Just over ten and a half years ago I was working as a land agent specialising complex tax valuations, when I received a call from one of Savills’ head honchos asking me if I would like to go to his house on a Sunday morning for a cup of coffee and a chat.
I was made an offer I couldn’t refuse, a move across to the intoxicating world of residential property research. And so I began my conversion from humble chartered surveyor to supposed housing market guru.
Fast forward to 2017 and it would appear that not everyone approves of my elevated status. I recently received an email from a property investor who, it would seem, lost his first marriage worrying about the market and was almost wiped out by the last market correction.
Without wishing to dwell too much on the detail of the correspondence, he not only questioned the accuracy of my forecasting record and understanding of property cycles (it’s simply a case of seven years of feast and seven years of famine apparently) but also the general validity of my place in society.
This email happened to coincide with the inception of our forecasting process.
What, then, has been taxing our minds as we seek to maintain our enviable reputation for market insight?
First up we have been looking at lead indicators of sentiment in each of the main regional markets, to capture what current political and economic uncertainty mean for different parts of the market. We’ve then overlaid that against analysis of where underlying affordability sits and the capacity for house price growth as interest rates rise gradually. From there we’ve been looking at historic cycles, the extent of the potential for markets further from London to play catch up and whether there are the economic catalysts to unlock that potential.
In all of this London presents perhaps the biggest challenge. It appears to be coming to the back end of a prolonged bull run, leaving it more exposed to the effect of political and economic uncertainty on sentiment and more restricted by the constraints of mortgage regulation.
In looking at this we have been mindful of the fact that the oft commented upon prime central London market is very different from the mainstream markets in the capital.

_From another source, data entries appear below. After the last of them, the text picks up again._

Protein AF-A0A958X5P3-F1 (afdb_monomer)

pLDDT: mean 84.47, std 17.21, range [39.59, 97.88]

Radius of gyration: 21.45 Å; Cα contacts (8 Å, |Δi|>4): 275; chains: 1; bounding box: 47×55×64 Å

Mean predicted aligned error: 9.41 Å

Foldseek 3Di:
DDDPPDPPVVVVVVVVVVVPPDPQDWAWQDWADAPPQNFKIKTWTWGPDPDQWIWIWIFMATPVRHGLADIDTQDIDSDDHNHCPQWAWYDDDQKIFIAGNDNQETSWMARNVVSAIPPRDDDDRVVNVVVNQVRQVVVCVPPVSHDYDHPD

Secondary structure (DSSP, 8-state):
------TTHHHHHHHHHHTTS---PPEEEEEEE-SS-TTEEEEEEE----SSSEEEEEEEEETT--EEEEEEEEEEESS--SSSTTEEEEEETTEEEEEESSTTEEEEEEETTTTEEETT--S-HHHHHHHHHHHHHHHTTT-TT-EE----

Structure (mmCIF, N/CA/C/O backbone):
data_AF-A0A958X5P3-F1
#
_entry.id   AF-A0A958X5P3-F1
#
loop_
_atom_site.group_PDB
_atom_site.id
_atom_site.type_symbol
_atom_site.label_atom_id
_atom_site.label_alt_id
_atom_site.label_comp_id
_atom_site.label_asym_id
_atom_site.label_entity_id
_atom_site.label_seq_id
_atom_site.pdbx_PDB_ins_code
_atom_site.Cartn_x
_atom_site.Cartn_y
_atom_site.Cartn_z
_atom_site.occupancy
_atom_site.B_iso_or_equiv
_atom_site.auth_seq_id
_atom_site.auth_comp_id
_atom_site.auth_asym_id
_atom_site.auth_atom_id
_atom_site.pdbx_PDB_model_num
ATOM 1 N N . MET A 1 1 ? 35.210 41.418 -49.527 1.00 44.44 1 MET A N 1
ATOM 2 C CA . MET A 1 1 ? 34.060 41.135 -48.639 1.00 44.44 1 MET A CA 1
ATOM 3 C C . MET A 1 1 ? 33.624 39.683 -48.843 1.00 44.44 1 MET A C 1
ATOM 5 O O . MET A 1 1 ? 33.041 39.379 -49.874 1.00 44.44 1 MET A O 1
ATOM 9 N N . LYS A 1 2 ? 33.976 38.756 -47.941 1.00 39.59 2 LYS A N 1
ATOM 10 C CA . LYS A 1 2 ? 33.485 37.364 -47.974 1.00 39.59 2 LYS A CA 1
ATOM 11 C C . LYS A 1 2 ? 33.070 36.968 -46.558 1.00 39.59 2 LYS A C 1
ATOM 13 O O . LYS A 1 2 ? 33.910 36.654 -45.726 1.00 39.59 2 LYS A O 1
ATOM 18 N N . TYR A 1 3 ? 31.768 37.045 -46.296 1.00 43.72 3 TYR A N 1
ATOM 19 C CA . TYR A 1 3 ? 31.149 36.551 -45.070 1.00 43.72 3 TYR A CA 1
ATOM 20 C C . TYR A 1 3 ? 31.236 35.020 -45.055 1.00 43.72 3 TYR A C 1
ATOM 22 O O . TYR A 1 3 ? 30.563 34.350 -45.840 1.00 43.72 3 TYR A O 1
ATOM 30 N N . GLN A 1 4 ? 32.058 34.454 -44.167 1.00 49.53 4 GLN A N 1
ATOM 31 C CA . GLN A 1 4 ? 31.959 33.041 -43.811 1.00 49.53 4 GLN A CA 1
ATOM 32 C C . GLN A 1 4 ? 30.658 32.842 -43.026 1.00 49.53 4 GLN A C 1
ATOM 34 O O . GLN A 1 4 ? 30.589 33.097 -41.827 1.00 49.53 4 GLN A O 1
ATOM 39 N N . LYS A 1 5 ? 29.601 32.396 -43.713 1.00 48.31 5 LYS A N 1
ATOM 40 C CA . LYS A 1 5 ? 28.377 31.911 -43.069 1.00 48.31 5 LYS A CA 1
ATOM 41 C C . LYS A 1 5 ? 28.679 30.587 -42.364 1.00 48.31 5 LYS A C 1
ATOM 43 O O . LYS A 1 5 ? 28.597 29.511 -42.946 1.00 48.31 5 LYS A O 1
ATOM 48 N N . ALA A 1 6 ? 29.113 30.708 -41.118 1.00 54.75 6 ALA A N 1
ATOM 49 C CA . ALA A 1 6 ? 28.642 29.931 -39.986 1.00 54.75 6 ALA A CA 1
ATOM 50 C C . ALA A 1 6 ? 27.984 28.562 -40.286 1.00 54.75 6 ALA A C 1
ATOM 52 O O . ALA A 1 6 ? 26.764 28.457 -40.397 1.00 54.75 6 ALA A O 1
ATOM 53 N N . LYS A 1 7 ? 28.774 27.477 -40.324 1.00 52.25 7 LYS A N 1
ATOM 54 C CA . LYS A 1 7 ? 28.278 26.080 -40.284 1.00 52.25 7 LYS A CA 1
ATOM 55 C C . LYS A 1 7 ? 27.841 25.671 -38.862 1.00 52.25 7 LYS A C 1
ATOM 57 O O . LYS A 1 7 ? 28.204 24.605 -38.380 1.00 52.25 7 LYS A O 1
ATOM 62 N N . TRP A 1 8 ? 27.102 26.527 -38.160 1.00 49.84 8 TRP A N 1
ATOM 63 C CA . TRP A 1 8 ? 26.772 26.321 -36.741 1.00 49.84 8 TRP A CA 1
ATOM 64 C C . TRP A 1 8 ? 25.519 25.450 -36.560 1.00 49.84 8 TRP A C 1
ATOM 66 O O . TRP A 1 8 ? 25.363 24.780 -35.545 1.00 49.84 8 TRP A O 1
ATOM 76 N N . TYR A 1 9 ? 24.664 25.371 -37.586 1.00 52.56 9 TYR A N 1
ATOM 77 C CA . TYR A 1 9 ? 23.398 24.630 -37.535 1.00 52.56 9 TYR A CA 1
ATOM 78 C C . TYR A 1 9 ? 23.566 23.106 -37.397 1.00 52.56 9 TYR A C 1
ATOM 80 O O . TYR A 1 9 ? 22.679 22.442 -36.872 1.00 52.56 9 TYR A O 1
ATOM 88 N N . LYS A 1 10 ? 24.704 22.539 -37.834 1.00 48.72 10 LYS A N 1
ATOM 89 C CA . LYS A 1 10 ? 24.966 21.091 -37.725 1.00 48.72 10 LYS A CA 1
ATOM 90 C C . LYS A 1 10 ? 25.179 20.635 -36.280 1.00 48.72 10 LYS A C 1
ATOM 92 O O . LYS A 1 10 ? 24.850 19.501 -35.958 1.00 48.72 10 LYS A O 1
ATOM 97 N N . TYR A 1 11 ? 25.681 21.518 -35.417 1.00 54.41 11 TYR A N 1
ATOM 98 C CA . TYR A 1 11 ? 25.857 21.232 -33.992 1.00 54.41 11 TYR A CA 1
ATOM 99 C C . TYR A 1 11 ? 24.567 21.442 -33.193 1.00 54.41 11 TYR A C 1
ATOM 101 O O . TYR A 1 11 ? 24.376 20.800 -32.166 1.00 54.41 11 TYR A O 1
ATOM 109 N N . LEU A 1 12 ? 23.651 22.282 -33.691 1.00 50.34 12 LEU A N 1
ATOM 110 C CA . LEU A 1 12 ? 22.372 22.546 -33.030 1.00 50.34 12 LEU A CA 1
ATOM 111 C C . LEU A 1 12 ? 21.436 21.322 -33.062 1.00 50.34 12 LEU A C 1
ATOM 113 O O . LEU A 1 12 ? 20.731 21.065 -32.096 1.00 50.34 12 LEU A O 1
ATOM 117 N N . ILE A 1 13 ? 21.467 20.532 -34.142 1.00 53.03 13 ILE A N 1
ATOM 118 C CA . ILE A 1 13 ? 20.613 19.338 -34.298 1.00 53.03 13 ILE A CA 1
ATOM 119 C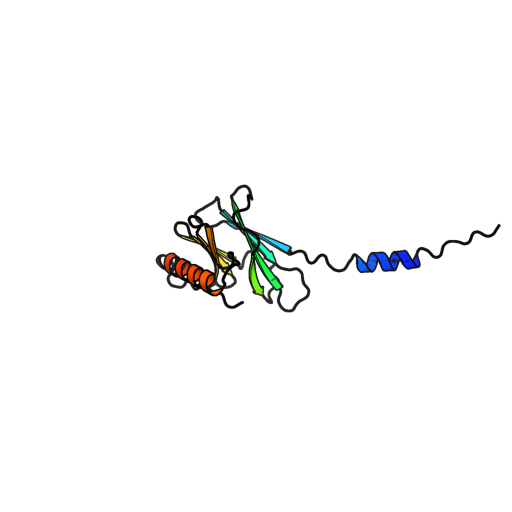 C . ILE A 1 13 ? 21.071 18.189 -33.384 1.00 53.03 13 ILE A C 1
ATOM 121 O O . ILE A 1 13 ? 20.241 17.454 -32.858 1.00 53.03 13 ILE A O 1
ATOM 125 N N . ILE A 1 14 ? 22.378 18.069 -33.132 1.00 53.50 14 ILE A N 1
ATOM 126 C CA . ILE A 1 14 ? 22.922 17.050 -32.219 1.00 53.50 14 ILE A CA 1
ATOM 127 C C . ILE A 1 14 ? 22.544 17.367 -30.762 1.00 53.50 14 ILE A C 1
ATOM 129 O O . ILE A 1 14 ? 22.307 16.454 -29.983 1.00 53.50 14 ILE A O 1
ATOM 133 N N . LEU A 1 15 ? 22.405 18.648 -30.405 1.00 49.44 15 LEU A N 1
ATOM 134 C CA . LEU A 1 15 ? 22.057 19.079 -29.046 1.00 49.44 15 LEU A CA 1
ATOM 135 C C . LEU A 1 15 ? 20.566 18.879 -28.709 1.00 49.44 15 LEU A C 1
ATOM 137 O O . LEU A 1 15 ? 20.233 18.618 -27.558 1.00 49.44 15 LEU A O 1
ATOM 141 N N . VAL A 1 16 ? 19.676 18.926 -29.707 1.00 54.06 16 VAL A N 1
ATOM 142 C CA . VAL A 1 16 ? 18.234 18.662 -29.524 1.00 54.06 16 VAL A CA 1
ATOM 143 C C . VAL A 1 16 ? 17.934 17.160 -29.408 1.00 54.06 16 VAL A C 1
ATOM 145 O O . VAL A 1 16 ? 17.006 16.778 -28.704 1.00 54.06 16 VAL A O 1
ATOM 148 N N . GLY A 1 17 ? 18.742 16.292 -30.029 1.00 46.59 17 GLY A N 1
ATOM 149 C CA . GLY A 1 17 ? 18.547 14.837 -29.970 1.00 46.59 17 GLY A CA 1
ATOM 150 C C . GLY A 1 17 ? 18.849 14.196 -28.608 1.00 46.59 17 GLY A C 1
ATOM 151 O O . GLY A 1 17 ? 18.303 13.142 -28.308 1.00 46.59 17 GLY A O 1
ATOM 152 N N . ILE A 1 18 ? 19.680 14.829 -27.771 1.00 50.44 18 ILE A N 1
ATOM 153 C CA . ILE A 1 18 ? 20.080 14.293 -26.454 1.00 50.44 18 ILE A CA 1
ATOM 154 C C . ILE A 1 18 ? 19.107 14.743 -25.348 1.00 50.44 18 ILE A C 1
ATOM 156 O O . ILE A 1 18 ? 18.976 14.065 -24.340 1.00 50.44 18 ILE A O 1
ATOM 160 N N . ALA A 1 19 ? 18.372 15.844 -25.549 1.00 50.56 19 ALA A N 1
ATOM 161 C CA . ALA A 1 19 ? 17.367 16.324 -24.593 1.00 50.56 19 ALA A CA 1
ATOM 162 C C . ALA A 1 19 ? 16.029 15.557 -24.664 1.00 50.56 19 ALA A C 1
ATOM 164 O O . ALA A 1 19 ? 15.177 15.739 -23.802 1.00 50.56 19 ALA A O 1
ATOM 165 N N . ALA A 1 20 ? 15.830 14.726 -25.694 1.00 44.72 20 ALA A N 1
ATOM 166 C CA . ALA A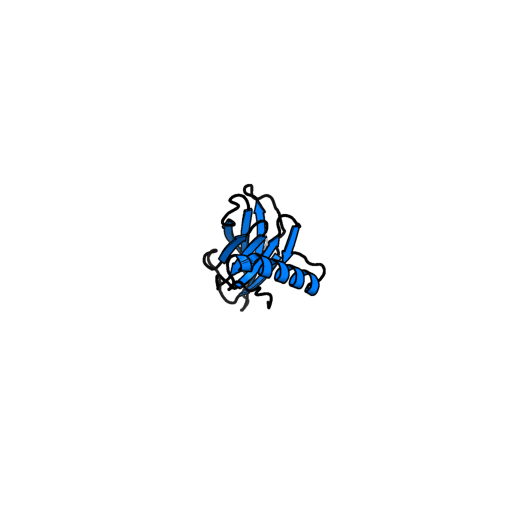 1 20 ? 14.616 13.926 -25.876 1.00 44.72 20 ALA A CA 1
ATOM 167 C C . ALA A 1 20 ? 14.696 12.525 -25.240 1.00 44.72 20 ALA A C 1
ATOM 169 O O . ALA A 1 20 ? 13.708 11.796 -25.256 1.00 44.72 20 ALA A O 1
ATOM 170 N N . CYS A 1 21 ? 15.845 12.148 -24.674 1.00 45.75 21 CYS A N 1
ATOM 171 C CA . CYS A 1 21 ? 15.990 10.934 -23.882 1.00 45.75 21 CYS A CA 1
ATOM 172 C C . CYS A 1 21 ? 16.184 11.310 -22.412 1.00 45.75 21 CYS A C 1
ATOM 174 O O . CYS A 1 21 ? 17.051 12.116 -22.090 1.00 45.75 21 CYS A O 1
ATOM 176 N N . VAL A 1 22 ? 15.442 10.625 -21.542 1.00 46.31 22 VAL A N 1
ATOM 177 C CA . VAL A 1 22 ? 15.543 10.649 -20.073 1.00 46.31 22 VAL A CA 1
ATOM 178 C C . VAL A 1 22 ? 14.821 11.813 -19.385 1.00 46.31 22 VAL A C 1
ATOM 180 O O . VAL A 1 22 ? 15.406 12.567 -18.617 1.00 46.31 22 VAL A O 1
ATOM 183 N N . ASN A 1 23 ? 13.501 11.877 -19.559 1.00 44.28 23 ASN A N 1
ATOM 184 C CA . ASN A 1 23 ? 12.643 12.181 -18.413 1.00 44.28 23 ASN A CA 1
ATOM 185 C C . ASN A 1 23 ? 12.180 10.836 -17.841 1.00 44.28 23 ASN A C 1
ATOM 187 O O . ASN A 1 23 ? 11.071 10.395 -18.114 1.00 44.28 23 ASN A O 1
ATOM 191 N N . GLY A 1 24 ? 13.069 10.147 -17.115 1.00 53.91 24 GLY A N 1
ATOM 192 C CA . GLY A 1 24 ? 12.733 8.954 -16.326 1.00 53.91 24 GLY A CA 1
ATOM 193 C C . GLY A 1 24 ? 11.931 9.337 -15.081 1.00 53.91 24 GLY A C 1
ATOM 194 O O . GLY A 1 24 ? 12.347 9.063 -13.961 1.00 53.91 24 GLY A O 1
ATOM 195 N N . GLU A 1 25 ? 10.850 10.090 -15.269 1.00 70.62 25 GLU A N 1
ATOM 196 C CA . GLU A 1 25 ? 9.959 10.498 -14.191 1.00 70.62 25 GLU A CA 1
ATOM 197 C C . GLU A 1 25 ? 8.810 9.496 -14.098 1.00 70.62 25 GLU A C 1
ATOM 199 O O . GLU A 1 25 ? 8.179 9.179 -15.106 1.00 70.62 25 GLU A O 1
ATOM 204 N N . ASP A 1 26 ? 8.520 9.002 -12.890 1.00 85.06 26 ASP A N 1
ATOM 205 C CA . ASP A 1 26 ? 7.357 8.137 -12.702 1.00 85.06 26 ASP A CA 1
ATOM 206 C C . ASP A 1 26 ? 6.083 8.869 -13.146 1.00 85.06 26 ASP A C 1
ATOM 208 O O . ASP A 1 26 ? 5.738 9.948 -12.643 1.00 85.06 26 ASP A O 1
ATOM 212 N N . ARG A 1 27 ? 5.322 8.238 -14.033 1.00 91.81 27 ARG A N 1
ATOM 213 C CA . ARG A 1 27 ? 4.005 8.693 -14.449 1.00 91.81 27 ARG A CA 1
ATOM 214 C C . ARG A 1 27 ? 3.019 8.539 -13.300 1.00 91.81 27 ARG A C 1
ATOM 216 O O . ARG A 1 27 ? 2.799 7.450 -12.778 1.00 91.81 27 ARG A O 1
ATOM 223 N N . TYR A 1 28 ? 2.363 9.635 -12.939 1.00 94.38 28 TYR A N 1
ATOM 224 C CA . TYR A 1 28 ? 1.276 9.618 -11.967 1.00 94.38 28 TYR A CA 1
ATOM 225 C C . TYR A 1 28 ? 0.039 8.908 -12.533 1.00 94.38 28 TYR A C 1
ATOM 227 O O . TYR A 1 28 ? -0.508 9.327 -13.554 1.00 94.38 28 TYR A O 1
ATOM 235 N N . LEU A 1 29 ? -0.412 7.852 -11.853 1.00 96.06 29 LEU A N 1
ATOM 236 C CA . LEU A 1 29 ? -1.589 7.075 -12.247 1.00 96.06 29 LEU A CA 1
ATOM 237 C C . LEU A 1 29 ? -2.878 7.643 -11.654 1.00 96.06 29 LEU A C 1
ATOM 239 O O . LEU A 1 29 ? -3.923 7.640 -12.304 1.00 96.06 29 LEU A O 1
ATOM 243 N N . GLY A 1 30 ? -2.820 8.121 -10.410 1.00 96.56 30 GLY A N 1
ATOM 244 C CA . GLY A 1 30 ? -3.990 8.661 -9.728 1.00 96.56 30 GLY A CA 1
ATOM 245 C C . GLY A 1 30 ? -3.899 8.645 -8.205 1.00 96.56 30 GLY A C 1
ATOM 246 O O . GLY A 1 30 ? -2.920 8.190 -7.609 1.00 96.56 30 GLY A O 1
ATOM 247 N N . LYS A 1 31 ? -4.966 9.164 -7.586 1.00 96.06 31 LYS A N 1
ATOM 248 C CA . LYS A 1 31 ? -5.155 9.253 -6.135 1.00 96.06 31 LYS A CA 1
ATOM 249 C C . LYS A 1 31 ? -6.357 8.414 -5.725 1.00 96.06 31 LYS A C 1
ATOM 251 O O . LYS A 1 31 ? -7.437 8.566 -6.293 1.00 96.06 31 LYS A O 1
ATOM 256 N N . ILE A 1 32 ? -6.168 7.573 -4.717 1.00 95.75 32 ILE A N 1
ATOM 257 C CA . ILE A 1 32 ? -7.151 6.607 -4.240 1.00 95.75 32 ILE A CA 1
ATOM 258 C C . ILE A 1 32 ? -7.378 6.842 -2.749 1.00 95.75 32 ILE A C 1
ATOM 260 O O . ILE A 1 32 ? -6.430 6.801 -1.967 1.00 95.75 32 ILE A O 1
ATOM 264 N N . ALA A 1 33 ? -8.622 7.085 -2.347 1.00 95.12 33 ALA A N 1
ATOM 265 C CA . ALA A 1 33 ? -8.957 7.285 -0.941 1.00 95.12 33 ALA A CA 1
ATOM 266 C C . ALA A 1 33 ? -8.997 5.952 -0.181 1.00 95.12 33 ALA A C 1
ATOM 268 O O . ALA A 1 33 ? -9.526 4.959 -0.688 1.00 95.12 33 ALA A O 1
ATOM 269 N N . ALA A 1 34 ? -8.502 5.948 1.057 1.00 93.31 34 ALA A N 1
ATOM 270 C CA . ALA A 1 34 ? -8.822 4.885 2.000 1.00 93.31 34 ALA A CA 1
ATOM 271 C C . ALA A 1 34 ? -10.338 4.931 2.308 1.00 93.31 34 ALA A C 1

Values of the more expensive properties in the boroughs of Westminster and Kensington & Chelsea have already fallen by 15% according to our own indices. They may not have the drivers behind them to bounce back as strongly as they have done in the past, given the extent to which London has matured as a global city, the more challenging tax environment and the changes we are witnessing in monetary policy. But still it is much too early to write central London off given the evidence of the past.